A missão internacional marca o lançamento global do Projeto Halal Ceará, uma iniciativa robusta do Governo do Estado, por meio da SDE, em parceria com a FAEC/SENAR, Embrapa, UECE, UFC, IFCE e diversas instituições, que visa adaptar a produção local às normas religiosas e técnicas do Islã, permitindo que o estado acesse um mercado global que movimenta trilhões de dólares anualmente.
A Gulfood é a maior feira de alimentos e bebidas do Oriente Médio, realizada anualmente em Dubai, Emirados Árabes Unidos, no Dubai World Trade Centre, e agora expandida para o Dubai Exhibition Centre na Expo City. A edição de 2026 ocorrerá focando em tendências de mercado, inovação, sustentabilidade e networking global, com delegações de vários países, incluindo o Brasil, buscando negócios e parcerias internacionais.
O foco central da estratégia é a cadeia de ovinos e caprinos. Segundo Silvio Carlos, o projeto contempla desde a base produtiva até o consumidor final no exterior. “O projeto foi aprovado e agora vamos apresentá-lo em Dubai. Ele cobre toda a jornada: a criação no campo, a padronização do rebanho, a implantação de frigoríficos especializados, a certificação e, finalmente, a exportação para o mercado árabe”, explica o secretário.

A SDE deve detalhar o plano final de estruturação do setor ainda na última quinzena de janeiro, por meio da apresentação do estudo que identifica territórios estratégicos no interior do Ceará com vocação para a atividade, definindo onde serão instalados os abatedouros e as estruturas logísticas necessárias.
Para o secretário da SDE, Domingos Filho, a participação na Gulfood e a estruturação do selo Halal são passos fundamentais para o fortalecimento da economia estadual. “A presença do Ceará em um evento dessa magnitude em Dubai não é apenas institucional, é uma decisão de mercado. Estamos levando o Ceará para o centro do debate global de alimentos para atrair investimentos que gerem emprego e renda na ponta, para o nosso produtor rural”, afirma.

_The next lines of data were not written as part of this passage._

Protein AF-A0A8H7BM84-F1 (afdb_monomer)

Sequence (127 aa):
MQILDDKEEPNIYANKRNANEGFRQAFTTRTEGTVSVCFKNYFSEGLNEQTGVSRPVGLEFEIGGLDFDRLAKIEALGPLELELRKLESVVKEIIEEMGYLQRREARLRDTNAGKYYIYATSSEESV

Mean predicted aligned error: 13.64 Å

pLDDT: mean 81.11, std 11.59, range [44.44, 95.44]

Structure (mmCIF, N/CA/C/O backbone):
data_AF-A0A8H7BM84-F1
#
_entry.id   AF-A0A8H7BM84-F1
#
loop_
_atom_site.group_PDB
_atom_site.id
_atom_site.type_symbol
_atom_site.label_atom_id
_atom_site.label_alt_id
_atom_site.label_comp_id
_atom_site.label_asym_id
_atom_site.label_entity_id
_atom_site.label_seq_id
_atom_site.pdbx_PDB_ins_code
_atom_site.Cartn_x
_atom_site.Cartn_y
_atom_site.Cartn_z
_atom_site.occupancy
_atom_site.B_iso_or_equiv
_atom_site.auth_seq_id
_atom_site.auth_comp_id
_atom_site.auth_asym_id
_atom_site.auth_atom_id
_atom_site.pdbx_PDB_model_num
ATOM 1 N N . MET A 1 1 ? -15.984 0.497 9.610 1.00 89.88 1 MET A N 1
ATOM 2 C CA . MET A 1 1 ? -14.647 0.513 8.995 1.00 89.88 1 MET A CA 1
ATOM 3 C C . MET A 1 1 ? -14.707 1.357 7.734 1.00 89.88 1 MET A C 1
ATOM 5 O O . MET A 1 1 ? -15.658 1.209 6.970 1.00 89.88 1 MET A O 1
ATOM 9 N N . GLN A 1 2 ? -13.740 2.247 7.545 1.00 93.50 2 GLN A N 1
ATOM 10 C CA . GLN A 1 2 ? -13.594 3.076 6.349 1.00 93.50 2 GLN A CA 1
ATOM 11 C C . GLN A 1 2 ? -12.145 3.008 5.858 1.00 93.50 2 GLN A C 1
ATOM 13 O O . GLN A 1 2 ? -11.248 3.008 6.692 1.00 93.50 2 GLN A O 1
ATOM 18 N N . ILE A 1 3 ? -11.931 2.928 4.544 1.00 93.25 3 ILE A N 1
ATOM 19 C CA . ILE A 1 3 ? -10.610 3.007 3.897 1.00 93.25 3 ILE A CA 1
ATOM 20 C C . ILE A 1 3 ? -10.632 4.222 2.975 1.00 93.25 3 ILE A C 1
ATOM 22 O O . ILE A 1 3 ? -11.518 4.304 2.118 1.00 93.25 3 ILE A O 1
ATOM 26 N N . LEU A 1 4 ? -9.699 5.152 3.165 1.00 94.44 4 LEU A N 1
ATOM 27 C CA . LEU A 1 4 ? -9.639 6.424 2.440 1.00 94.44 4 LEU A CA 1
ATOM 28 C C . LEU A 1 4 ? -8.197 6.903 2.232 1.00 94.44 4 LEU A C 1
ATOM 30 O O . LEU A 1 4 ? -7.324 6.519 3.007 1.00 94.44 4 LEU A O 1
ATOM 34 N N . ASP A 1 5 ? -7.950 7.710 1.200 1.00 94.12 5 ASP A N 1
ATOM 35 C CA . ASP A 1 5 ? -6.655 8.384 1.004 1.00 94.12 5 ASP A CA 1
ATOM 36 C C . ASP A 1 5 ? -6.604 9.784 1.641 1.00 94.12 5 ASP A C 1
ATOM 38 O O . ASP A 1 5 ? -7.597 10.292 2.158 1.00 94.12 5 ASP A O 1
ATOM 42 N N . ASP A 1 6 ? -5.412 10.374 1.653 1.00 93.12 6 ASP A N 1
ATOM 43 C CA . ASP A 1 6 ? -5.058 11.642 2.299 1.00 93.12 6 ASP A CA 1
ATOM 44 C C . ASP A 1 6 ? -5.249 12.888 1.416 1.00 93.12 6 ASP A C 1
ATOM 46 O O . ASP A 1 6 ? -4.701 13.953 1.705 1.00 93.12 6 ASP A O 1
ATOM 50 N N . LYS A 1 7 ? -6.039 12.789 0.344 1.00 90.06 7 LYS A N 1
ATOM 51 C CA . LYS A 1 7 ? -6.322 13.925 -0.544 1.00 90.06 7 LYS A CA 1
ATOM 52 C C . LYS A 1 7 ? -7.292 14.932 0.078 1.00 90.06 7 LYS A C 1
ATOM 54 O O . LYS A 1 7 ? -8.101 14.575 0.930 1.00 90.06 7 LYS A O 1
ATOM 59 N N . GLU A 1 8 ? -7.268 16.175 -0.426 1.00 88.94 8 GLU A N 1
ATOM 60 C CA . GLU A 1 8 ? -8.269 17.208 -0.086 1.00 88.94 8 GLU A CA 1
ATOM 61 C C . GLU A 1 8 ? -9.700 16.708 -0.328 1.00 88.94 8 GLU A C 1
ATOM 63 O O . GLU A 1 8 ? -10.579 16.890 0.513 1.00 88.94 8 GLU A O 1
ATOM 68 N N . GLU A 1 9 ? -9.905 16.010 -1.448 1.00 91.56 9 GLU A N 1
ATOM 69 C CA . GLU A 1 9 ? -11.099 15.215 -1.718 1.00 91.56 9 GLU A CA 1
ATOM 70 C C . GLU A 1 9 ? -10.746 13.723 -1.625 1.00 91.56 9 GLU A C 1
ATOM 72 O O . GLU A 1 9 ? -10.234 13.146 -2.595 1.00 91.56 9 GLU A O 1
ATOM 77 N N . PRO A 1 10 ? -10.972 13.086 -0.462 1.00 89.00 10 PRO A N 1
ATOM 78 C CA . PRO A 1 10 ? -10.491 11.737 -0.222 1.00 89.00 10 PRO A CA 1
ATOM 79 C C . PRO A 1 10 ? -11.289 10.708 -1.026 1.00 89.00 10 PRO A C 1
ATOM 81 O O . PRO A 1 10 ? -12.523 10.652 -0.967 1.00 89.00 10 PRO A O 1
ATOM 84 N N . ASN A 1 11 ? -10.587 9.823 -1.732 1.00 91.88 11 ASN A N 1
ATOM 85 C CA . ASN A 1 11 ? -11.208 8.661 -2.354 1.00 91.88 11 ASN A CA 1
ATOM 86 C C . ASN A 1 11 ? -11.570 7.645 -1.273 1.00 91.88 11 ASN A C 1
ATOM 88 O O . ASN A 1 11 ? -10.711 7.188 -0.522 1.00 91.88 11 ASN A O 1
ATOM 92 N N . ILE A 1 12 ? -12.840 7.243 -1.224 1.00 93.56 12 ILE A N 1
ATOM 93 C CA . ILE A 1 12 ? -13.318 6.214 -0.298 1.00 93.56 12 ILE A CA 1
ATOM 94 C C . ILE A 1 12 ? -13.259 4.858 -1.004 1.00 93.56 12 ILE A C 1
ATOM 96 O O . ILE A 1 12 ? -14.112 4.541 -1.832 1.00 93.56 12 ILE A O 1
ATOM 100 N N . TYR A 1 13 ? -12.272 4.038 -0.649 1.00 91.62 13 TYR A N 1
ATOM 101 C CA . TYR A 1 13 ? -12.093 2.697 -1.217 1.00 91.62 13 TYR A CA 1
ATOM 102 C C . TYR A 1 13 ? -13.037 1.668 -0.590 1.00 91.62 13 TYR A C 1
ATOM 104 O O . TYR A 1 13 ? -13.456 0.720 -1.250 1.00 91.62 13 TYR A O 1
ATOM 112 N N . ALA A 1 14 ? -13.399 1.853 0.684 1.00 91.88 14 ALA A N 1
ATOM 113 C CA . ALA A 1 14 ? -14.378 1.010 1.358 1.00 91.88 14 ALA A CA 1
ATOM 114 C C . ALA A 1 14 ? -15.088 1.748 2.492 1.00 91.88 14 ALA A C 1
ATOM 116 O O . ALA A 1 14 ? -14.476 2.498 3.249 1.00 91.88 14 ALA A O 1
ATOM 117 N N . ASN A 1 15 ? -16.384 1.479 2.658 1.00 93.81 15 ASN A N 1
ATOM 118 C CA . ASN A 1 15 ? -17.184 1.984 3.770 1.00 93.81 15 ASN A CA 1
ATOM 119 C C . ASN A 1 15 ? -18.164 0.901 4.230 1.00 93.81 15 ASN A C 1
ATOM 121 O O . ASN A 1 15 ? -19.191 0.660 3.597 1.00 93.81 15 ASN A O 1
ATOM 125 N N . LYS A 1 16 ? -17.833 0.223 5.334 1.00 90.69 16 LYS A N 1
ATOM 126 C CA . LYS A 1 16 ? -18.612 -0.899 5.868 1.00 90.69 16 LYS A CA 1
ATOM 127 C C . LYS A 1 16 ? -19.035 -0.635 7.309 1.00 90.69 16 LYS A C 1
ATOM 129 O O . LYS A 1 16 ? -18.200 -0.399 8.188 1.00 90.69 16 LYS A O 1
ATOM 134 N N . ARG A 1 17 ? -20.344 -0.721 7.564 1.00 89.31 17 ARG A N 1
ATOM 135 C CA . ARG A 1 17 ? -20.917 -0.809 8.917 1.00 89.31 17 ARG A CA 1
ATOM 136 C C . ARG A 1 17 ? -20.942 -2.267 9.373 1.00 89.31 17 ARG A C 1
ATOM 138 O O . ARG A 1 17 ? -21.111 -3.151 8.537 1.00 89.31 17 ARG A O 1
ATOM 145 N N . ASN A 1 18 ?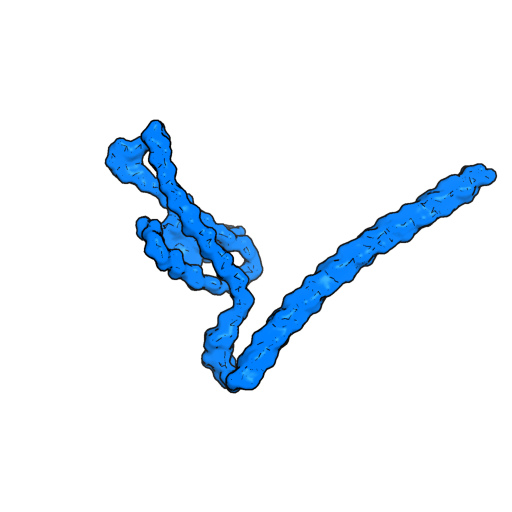 -20.786 -2.490 10.679 1.00 85.06 18 ASN A N 1
ATOM 146 C CA . ASN A 1 18 ? -20.763 -3.822 11.296 1.00 85.06 18 ASN A CA 1
ATOM 147 C C . ASN A 1 18 ? -19.749 -4.766 10.625 1.00 85.06 18 ASN A C 1
ATOM 149 O O . ASN A 1 18 ? -20.106 -5.857 10.190 1.00 85.06 18 ASN A O 1
ATOM 153 N N . ALA A 1 19 ? -18.497 -4.312 10.490 1.00 82.62 19 ALA A N 1
ATOM 154 C CA . ALA A 1 19 ? -17.416 -5.160 9.996 1.00 82.62 19 ALA A CA 1
ATOM 155 C C . ALA A 1 19 ? -17.198 -6.314 10.986 1.00 82.62 19 ALA A C 1
ATOM 157 O O . ALA A 1 19 ? -16.936 -6.078 12.165 1.00 82.62 19 ALA A O 1
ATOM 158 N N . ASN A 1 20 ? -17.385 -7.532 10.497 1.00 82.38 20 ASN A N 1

Domingos Filho destaca que o projeto Halal vai além da certificação religiosa. “Estamos falando de um padrão de qualidade e rastreabilidade que o mundo todo exige hoje. Para a ovinocaprinocultura cearense, isso representa a saída de uma produção de subsistência para uma cadeia industrial de alto valor agregado, capaz de competir globalmente”, reforça o titular da SDE.
O que é o selo Halal?
O termo Halal (que significa “permitido” em árabe) refere-se a produtos que respeitam a lei islâmica. Para o setor de carnes, isso exige:
Abate específico: Realizado por um muçulmano praticante, com o animal voltado para Meca.
Bem-estar animal e sanidade: Rigorosos controles de higiene e tratamento humanitário.
Rastreabilidade: Garantia de que o produto não teve contato com substâncias proibidas (como carne suína ou álcool).
Impacto socioeconômico no Interior
Mais que exportação, o projeto busca a interiorização do desenvolvimento. Ao organizar a cadeia produtiva, a SDE foca na capacitação técnica de produtores e gestores, promovendo a agregação de valor aos produtos cearenses.
“É um momento de estimular o setor no estado. Na Gulfood, estaremos com os principais compradores mundiais e empresários cearenses para consolidar essa ponte”, enfatiza Silvio Carlos. Além da carne, o projeto já expande a visão para alimentos processados, frutas e derivados que também podem receber a certificação.
Próximos passos
O governo estadual trabalha agora na governança institucional, se articulando com entidades certificadoras e investidores. A expectativa é que, com a vitrine em Dubai, o Ceará se consolide como um polo fornecedor confiável para o Norte da África e Oriente Médio.